- Extracted entries:
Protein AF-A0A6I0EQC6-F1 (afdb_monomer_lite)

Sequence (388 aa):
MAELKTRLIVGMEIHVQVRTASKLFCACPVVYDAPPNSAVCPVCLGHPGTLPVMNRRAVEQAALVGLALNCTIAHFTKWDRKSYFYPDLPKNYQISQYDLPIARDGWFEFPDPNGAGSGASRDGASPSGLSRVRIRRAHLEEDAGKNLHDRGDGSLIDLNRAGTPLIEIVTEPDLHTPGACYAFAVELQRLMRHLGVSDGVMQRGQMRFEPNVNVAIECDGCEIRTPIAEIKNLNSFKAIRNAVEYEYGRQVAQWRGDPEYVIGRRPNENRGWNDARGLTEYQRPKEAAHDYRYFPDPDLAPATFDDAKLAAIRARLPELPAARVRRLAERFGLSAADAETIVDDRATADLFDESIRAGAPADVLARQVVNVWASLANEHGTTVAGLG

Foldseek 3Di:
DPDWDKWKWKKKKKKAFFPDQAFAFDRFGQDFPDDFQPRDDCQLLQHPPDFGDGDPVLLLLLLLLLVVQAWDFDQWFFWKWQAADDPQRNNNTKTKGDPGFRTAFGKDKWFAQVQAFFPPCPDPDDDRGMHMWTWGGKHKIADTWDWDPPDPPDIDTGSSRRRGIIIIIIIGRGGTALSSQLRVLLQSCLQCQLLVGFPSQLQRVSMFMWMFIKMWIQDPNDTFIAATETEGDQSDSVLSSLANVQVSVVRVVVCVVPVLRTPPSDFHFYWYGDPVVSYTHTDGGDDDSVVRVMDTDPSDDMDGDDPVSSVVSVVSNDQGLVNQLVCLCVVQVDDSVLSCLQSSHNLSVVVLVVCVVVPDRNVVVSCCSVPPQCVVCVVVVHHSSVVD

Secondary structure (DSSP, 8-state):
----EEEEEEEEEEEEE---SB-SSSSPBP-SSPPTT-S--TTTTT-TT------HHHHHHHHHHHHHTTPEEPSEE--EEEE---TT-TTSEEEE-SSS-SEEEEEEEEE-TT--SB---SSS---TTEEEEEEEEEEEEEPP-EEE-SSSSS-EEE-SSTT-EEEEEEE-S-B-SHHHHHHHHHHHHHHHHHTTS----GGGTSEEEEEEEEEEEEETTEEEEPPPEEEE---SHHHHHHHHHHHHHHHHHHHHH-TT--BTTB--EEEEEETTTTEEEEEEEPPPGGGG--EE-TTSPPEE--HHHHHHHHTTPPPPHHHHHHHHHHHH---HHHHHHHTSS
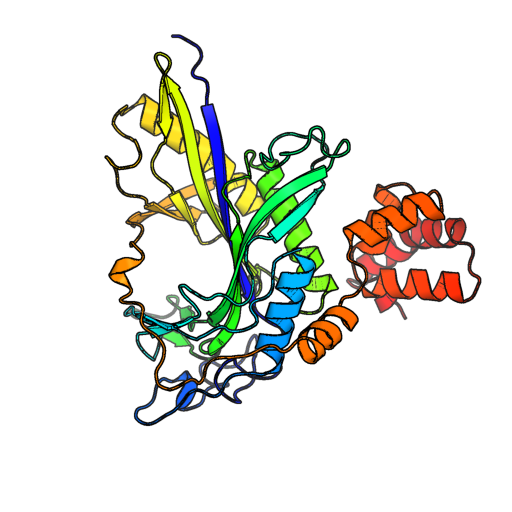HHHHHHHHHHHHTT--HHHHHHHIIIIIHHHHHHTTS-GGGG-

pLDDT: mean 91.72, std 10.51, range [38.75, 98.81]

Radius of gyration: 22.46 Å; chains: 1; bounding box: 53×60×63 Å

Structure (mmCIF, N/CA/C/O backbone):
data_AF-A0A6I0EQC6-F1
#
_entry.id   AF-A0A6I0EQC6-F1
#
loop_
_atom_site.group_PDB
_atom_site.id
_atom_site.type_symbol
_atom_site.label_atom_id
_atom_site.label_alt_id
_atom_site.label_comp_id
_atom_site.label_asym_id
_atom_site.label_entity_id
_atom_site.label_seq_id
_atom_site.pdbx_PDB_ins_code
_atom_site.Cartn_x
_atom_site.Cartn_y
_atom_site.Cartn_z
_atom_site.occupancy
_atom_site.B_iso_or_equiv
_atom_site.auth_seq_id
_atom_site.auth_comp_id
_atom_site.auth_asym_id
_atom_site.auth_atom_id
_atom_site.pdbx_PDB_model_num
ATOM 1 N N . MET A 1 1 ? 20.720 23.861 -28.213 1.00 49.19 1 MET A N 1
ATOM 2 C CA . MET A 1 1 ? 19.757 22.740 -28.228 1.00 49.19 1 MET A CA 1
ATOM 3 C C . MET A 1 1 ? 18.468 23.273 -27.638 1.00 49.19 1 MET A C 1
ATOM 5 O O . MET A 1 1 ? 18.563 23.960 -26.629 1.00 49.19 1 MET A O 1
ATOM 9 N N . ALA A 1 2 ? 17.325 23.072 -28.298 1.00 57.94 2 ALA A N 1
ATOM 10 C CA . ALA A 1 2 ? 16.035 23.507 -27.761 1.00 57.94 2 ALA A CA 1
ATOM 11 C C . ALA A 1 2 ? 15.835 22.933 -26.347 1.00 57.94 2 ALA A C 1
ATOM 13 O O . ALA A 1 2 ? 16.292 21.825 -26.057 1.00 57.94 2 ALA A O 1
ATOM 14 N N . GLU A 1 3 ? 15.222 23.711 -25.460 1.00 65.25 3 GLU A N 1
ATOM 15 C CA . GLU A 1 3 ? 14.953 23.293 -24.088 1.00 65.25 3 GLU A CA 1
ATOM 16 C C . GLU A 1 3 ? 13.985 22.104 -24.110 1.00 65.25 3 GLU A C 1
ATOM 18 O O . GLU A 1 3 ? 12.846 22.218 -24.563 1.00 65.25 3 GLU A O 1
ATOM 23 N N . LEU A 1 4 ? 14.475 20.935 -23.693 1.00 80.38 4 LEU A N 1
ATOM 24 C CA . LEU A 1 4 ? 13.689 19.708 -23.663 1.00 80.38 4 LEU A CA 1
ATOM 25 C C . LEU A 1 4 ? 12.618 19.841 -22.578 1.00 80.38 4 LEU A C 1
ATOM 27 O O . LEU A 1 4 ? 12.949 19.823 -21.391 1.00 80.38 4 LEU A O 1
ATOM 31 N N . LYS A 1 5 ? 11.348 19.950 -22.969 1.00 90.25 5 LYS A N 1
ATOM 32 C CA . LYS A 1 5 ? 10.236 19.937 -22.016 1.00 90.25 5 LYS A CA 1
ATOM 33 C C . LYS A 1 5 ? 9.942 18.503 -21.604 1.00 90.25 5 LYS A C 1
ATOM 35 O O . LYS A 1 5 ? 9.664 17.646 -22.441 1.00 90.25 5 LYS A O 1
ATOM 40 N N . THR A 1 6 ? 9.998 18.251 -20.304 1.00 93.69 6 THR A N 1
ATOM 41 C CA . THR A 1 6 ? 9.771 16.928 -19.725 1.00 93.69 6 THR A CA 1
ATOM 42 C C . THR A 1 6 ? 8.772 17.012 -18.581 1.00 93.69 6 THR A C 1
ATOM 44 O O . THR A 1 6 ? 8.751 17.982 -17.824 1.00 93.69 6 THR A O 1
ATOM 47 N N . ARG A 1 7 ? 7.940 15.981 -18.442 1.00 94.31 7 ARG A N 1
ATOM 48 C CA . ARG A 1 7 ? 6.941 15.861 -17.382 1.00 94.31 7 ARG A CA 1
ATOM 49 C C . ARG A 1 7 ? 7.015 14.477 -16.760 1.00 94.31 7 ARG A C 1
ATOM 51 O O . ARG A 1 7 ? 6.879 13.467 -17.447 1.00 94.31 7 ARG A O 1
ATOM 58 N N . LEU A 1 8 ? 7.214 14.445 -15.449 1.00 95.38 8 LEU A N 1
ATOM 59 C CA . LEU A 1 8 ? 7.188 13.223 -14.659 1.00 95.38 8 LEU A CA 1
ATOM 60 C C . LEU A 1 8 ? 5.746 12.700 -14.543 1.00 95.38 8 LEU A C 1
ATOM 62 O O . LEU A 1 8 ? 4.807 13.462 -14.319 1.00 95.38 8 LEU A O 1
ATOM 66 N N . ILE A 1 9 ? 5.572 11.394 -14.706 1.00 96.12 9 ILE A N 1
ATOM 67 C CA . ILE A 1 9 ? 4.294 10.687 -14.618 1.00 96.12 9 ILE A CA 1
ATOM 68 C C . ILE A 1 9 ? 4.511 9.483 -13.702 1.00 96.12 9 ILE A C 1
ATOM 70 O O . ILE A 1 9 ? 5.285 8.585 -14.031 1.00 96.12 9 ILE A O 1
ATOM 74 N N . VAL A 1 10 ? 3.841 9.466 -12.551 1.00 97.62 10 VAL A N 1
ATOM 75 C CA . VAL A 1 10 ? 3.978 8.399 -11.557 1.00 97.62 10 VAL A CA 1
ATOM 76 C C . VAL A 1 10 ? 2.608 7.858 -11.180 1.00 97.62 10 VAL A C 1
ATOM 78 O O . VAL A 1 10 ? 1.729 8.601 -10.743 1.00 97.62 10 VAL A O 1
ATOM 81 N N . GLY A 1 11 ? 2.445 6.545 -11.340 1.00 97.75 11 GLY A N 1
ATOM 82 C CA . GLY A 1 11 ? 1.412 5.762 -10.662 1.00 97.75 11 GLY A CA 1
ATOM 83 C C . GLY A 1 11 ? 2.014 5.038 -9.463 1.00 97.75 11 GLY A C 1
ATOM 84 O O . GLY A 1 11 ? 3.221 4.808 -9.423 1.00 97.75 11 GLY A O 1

...

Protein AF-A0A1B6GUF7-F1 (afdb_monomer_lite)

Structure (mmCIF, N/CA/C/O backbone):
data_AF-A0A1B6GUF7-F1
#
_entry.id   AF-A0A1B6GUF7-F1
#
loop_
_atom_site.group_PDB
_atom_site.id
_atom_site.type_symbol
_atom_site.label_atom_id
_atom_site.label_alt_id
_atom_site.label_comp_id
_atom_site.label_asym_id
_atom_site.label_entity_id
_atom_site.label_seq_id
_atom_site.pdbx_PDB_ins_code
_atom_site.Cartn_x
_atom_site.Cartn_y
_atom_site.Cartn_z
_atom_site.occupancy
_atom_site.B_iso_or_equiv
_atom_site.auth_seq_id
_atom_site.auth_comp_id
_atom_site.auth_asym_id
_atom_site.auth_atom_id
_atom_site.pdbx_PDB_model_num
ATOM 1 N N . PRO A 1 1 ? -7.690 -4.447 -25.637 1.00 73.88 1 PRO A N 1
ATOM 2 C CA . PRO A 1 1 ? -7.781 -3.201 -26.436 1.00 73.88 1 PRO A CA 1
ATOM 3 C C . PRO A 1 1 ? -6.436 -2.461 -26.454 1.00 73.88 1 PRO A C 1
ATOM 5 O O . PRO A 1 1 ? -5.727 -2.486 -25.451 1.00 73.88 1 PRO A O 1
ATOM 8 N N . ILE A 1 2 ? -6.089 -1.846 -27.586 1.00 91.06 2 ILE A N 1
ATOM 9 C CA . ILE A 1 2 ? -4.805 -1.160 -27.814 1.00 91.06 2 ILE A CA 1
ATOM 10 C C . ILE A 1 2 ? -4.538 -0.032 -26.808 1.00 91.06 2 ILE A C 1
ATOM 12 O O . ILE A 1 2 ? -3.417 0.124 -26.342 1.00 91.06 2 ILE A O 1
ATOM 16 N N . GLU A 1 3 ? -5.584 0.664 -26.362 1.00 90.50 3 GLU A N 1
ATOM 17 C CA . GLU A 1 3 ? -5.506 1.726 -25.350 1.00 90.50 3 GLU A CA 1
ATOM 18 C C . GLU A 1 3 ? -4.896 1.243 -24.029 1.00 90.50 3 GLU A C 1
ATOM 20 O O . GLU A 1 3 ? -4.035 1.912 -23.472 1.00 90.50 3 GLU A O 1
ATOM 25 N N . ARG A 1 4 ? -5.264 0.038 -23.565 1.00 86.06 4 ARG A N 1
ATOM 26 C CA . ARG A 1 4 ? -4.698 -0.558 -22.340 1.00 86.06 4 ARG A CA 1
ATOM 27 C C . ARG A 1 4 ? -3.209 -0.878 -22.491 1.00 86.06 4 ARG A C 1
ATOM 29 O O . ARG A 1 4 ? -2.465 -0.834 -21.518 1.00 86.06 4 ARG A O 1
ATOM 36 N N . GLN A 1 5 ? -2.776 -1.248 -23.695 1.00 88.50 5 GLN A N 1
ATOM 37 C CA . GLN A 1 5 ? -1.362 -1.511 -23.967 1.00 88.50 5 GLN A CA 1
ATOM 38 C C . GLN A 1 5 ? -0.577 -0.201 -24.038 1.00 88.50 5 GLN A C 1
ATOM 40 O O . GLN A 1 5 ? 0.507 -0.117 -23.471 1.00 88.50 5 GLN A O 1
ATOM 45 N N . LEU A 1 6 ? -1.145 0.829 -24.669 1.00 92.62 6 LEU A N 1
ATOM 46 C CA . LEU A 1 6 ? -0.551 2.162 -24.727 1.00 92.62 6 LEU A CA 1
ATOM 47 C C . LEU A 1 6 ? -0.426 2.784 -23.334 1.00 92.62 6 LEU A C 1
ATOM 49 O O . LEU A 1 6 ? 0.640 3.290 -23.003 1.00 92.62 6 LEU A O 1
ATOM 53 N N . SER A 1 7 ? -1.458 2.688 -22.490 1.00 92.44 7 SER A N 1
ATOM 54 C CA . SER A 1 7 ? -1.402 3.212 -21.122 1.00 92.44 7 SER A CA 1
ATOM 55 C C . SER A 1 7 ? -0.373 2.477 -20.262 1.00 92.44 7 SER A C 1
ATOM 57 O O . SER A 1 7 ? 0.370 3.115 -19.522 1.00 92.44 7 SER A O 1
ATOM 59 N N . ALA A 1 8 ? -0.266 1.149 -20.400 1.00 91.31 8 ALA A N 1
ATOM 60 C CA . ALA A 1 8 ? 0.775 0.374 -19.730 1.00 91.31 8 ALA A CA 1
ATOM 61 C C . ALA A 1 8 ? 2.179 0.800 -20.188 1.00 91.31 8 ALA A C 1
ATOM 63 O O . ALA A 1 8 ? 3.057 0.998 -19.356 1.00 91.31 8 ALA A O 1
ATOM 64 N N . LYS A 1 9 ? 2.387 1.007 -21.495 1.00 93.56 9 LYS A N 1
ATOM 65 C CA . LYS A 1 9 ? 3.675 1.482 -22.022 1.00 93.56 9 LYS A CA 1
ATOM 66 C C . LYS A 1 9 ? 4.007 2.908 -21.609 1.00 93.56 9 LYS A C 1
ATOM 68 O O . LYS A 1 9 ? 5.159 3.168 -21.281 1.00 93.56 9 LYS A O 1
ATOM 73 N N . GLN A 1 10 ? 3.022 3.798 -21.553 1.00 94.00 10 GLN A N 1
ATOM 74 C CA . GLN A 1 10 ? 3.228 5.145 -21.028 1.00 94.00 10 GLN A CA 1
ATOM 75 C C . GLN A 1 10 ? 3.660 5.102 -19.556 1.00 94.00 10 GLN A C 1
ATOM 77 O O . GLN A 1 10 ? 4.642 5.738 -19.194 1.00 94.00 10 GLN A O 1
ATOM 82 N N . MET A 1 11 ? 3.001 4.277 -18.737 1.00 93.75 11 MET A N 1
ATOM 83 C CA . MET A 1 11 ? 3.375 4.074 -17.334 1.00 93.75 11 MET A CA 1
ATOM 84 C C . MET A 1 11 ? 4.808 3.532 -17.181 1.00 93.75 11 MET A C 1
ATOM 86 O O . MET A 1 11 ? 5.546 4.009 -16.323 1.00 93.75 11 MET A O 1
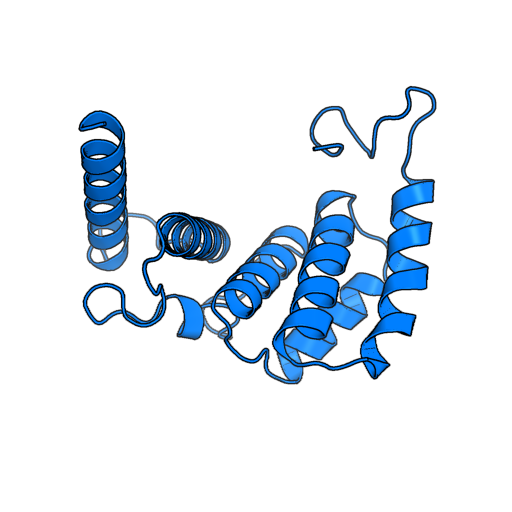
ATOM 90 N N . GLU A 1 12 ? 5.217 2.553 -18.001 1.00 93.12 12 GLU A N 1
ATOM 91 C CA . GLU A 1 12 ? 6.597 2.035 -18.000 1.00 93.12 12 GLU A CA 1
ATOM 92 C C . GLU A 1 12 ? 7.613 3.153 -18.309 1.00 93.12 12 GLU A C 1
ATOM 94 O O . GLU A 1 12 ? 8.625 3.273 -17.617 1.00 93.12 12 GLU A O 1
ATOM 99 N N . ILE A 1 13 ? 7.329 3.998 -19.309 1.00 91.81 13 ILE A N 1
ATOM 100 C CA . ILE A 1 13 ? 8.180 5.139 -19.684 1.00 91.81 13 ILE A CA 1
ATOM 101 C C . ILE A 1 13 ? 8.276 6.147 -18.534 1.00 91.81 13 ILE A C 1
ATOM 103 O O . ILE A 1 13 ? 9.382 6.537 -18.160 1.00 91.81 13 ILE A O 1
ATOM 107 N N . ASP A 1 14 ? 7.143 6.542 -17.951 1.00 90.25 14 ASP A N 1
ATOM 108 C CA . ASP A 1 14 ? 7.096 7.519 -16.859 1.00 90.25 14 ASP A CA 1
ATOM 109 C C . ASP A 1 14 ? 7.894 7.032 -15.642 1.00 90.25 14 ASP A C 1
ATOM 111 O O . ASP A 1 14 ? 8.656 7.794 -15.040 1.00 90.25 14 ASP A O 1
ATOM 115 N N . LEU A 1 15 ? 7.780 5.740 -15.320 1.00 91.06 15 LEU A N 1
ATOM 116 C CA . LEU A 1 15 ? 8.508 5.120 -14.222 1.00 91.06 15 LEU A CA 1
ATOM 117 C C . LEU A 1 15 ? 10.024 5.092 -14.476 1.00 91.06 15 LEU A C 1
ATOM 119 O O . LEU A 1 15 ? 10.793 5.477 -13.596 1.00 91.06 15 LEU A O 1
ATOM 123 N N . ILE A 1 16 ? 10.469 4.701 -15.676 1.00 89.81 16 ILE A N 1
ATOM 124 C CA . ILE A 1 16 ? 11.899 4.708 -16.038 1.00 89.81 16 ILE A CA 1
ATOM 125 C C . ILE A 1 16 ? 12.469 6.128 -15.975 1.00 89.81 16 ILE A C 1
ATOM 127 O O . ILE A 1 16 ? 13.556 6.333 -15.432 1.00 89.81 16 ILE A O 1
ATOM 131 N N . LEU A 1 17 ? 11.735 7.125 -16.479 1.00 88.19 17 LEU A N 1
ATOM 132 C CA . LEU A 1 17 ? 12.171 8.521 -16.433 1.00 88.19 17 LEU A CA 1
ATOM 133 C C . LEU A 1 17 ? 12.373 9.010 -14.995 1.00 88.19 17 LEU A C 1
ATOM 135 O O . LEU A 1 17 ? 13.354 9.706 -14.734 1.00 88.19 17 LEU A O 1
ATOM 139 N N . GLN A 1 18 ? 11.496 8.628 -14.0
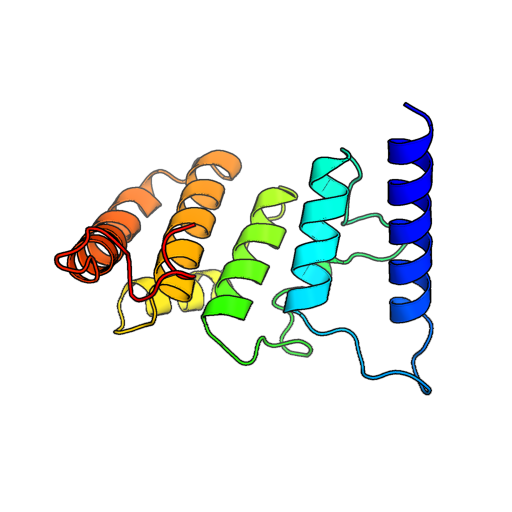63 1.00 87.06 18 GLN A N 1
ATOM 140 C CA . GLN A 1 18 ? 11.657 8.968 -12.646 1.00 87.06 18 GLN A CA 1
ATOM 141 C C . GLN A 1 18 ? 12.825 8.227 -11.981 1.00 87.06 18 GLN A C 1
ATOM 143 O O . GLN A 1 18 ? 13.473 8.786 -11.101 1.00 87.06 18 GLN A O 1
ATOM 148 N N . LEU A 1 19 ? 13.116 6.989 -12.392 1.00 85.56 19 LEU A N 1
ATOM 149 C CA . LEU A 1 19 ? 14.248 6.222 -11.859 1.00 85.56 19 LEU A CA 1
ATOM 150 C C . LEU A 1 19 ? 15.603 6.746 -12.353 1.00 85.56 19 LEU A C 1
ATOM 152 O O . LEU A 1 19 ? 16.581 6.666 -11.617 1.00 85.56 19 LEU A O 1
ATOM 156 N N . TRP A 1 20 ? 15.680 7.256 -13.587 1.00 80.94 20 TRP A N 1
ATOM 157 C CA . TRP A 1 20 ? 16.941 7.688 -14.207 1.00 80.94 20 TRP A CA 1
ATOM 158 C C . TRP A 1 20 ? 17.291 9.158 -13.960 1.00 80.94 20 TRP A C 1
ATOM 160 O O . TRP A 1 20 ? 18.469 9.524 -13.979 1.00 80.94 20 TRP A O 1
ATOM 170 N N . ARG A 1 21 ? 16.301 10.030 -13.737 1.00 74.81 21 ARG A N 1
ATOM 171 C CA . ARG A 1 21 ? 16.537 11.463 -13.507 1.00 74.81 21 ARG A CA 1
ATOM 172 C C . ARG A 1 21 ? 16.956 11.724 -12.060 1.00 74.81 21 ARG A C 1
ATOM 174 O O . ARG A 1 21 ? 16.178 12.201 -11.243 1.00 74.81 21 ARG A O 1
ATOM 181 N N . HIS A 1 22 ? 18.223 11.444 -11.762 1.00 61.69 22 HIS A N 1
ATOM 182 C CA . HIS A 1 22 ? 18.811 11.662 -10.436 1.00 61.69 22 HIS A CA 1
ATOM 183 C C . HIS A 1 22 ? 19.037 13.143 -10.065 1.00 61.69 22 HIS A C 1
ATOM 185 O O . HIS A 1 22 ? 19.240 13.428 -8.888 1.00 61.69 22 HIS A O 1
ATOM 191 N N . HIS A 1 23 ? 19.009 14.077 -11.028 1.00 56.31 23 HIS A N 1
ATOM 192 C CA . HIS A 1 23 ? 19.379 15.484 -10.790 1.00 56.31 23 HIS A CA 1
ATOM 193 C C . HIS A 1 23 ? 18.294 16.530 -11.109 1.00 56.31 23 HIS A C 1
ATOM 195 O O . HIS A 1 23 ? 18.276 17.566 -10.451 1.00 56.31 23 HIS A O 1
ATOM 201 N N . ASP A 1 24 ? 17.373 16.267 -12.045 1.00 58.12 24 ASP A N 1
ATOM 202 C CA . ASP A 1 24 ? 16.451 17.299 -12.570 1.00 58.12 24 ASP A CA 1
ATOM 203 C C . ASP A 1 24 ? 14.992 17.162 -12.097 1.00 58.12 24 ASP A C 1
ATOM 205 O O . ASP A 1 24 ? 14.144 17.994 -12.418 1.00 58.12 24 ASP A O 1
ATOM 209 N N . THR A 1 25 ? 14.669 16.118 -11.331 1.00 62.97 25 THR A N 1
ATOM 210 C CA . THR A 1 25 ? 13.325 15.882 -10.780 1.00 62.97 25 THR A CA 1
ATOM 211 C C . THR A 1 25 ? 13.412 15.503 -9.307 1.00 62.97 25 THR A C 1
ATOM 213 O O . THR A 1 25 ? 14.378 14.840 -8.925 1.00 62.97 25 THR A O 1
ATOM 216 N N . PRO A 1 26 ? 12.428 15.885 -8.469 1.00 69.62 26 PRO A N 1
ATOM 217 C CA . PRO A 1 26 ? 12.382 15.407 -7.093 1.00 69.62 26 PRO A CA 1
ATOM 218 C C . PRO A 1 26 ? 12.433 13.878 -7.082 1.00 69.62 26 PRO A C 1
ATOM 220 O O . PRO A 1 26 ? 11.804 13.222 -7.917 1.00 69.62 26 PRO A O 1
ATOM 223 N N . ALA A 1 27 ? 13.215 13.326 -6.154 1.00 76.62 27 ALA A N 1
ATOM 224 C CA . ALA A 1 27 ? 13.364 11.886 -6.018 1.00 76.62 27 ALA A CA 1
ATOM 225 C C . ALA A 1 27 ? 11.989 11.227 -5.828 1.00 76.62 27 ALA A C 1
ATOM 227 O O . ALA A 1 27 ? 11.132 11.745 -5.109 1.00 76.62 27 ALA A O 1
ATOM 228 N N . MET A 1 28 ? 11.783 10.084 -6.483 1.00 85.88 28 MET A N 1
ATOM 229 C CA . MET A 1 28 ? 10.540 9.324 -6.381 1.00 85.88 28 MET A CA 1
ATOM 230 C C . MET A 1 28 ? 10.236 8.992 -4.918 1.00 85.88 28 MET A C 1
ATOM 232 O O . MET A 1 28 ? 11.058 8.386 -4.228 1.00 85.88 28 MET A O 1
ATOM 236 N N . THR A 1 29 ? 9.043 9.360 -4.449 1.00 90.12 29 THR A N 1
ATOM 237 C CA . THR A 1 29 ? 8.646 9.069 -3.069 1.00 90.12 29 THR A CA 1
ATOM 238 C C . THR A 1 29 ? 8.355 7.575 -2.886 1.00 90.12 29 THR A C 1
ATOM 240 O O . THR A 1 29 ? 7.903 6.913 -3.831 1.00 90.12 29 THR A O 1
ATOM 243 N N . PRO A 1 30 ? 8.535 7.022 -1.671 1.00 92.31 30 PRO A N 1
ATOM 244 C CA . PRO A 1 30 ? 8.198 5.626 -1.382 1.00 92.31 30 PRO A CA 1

- Problem: Would you please reproduce the entries above, starting at the line with "Protein AF-A0A6I0EQC6-F1 (afdb_monomer_lite)" and stopping after the line with "ATOM 3 C C . MET"? Omit any pictures.

- Solution for this problem:
Protein AF-A0A6I0EQC6-F1 (afdb_monomer_lite)

Sequence (388 aa):
MAELKTRLIVGMEIHVQVRTASKLFCACPVVYDAPPNSAVCPVCLGHPGTLPVMNRRAVEQAALVGLALNCTIAHFTKWDRKSYFYPDLPKNYQISQYDLPIARDGWFEFPDPNGAGSGASRDGASPSGLSRVRIRRAHLEEDAGKNLHDRGDGSLIDLNRAGTPLIEIVTEPDLHTPGACYAFAVELQRLMRHLGVSDGVMQRGQMRFEPNVNVAIECDGCEIRTPIAEIKNLNSFKAIRNAVEYEYGRQVAQWRGDPEYVIGRRPNENRGWNDARGLTEYQRPKEAAHDYRYFPDPDLAPATFDDAKLAAIRARLPELPAARVRRLAERFGLSAADAETIVDDRATADLFDESIRAGAPADVLARQVVNVWASLANEHGTTVAGLG

Foldseek 3Di:
DPDWDKWKWKKKKKKAFFPDQAFAFDRFGQDFPDDFQPRDDCQLLQHPPDFGDGDPVLLLLLLLLLVVQAWDFDQWFFWKWQAADDPQRNNNTKTKGDPGFRTAFGKDKWFAQVQAFFPPCPDPDDDRGMHMWTWGGKHKIADTWDWDPPDPPDIDTGSSRRRGIIIIIIIGRGGTALSSQLRVLLQSCLQCQLLVGFPSQLQRVSMFMWMFIKMWIQDPNDTFIAATETEGDQSDSVLSSLANVQVSVVRVVVCVVPVLRTPPSDFHFYWYGDPVVSYTHTDGGDDDSVVRVMDTDPSDDMDGDDPVSSVVSVVSNDQGLVNQLVCLCVVQVDDSVLSCLQSSHNLSVVVLVVCVVVPDRNVVVSCCSVPPQCVVCVVVVHHSSVVD

Secondary structure (DSSP, 8-state):
----EEEEEEEEEEEEE---SB-SSSSPBP-SSPPTT-S--TTTTT-TT------HHHHHHHHHHHHHTTPEEPSEE--EEEE---TT-TTSEEEE-SSS-SEEEEEEEEE-TT--SB---SSS---TTEEEEEEEEEEEEEPP-EEE-SSSSS-EEE-SSTT-EEEEEEE-S-B-SHHHHHHHHHHHHHHHHHTTS----GGGTSEEEEEEEEEEEEETTEEEEPPPEEEE---SHHHHHHHHHHHHHHHHHHHHH-TT--BTTB--EEEEEETTTTEEEEEEEPPPGGGG--EE-TTSPPEE--HHHHHHHHTTPPPPHHHHHHHHHHHH---HHHHHHHTSS
HHHHHHHHHHHHTT--HHHHHHHIIIIIHHHHHHTTS-GGGG-

pLDDT: mean 91.72, std 10.51, range [38.75, 98.81]

Radius of gyration: 22.46 Å; chains: 1; bounding box: 53×60×63 Å

Structure (mmCIF, N/CA/C/O backbone):
data_AF-A0A6I0EQC6-F1
#
_entry.id   AF-A0A6I0EQC6-F1
#
loop_
_atom_site.group_PDB
_atom_site.id
_atom_site.type_symbol
_atom_site.label_atom_id
_atom_site.label_alt_id
_atom_site.label_comp_id
_atom_site.label_asym_id
_atom_site.label_entity_id
_atom_site.label_seq_id
_atom_site.pdbx_PDB_ins_code
_atom_site.Cartn_x
_atom_site.Cartn_y
_atom_site.Cartn_z
_atom_site.occupancy
_atom_site.B_iso_or_equiv
_atom_site.auth_seq_id
_atom_site.auth_comp_id
_atom_site.auth_asym_id
_atom_site.auth_atom_id
_atom_site.pdbx_PDB_model_num
ATOM 1 N N . MET A 1 1 ? 20.720 23.861 -28.213 1.00 49.19 1 MET A N 1
ATOM 2 C CA . MET A 1 1 ? 19.757 22.740 -28.228 1.00 49.19 1 MET A CA 1
ATOM 3 C C . MET A 1 1 ? 18.468 23.273 -27.638 1.00 49.19 1 MET A C 1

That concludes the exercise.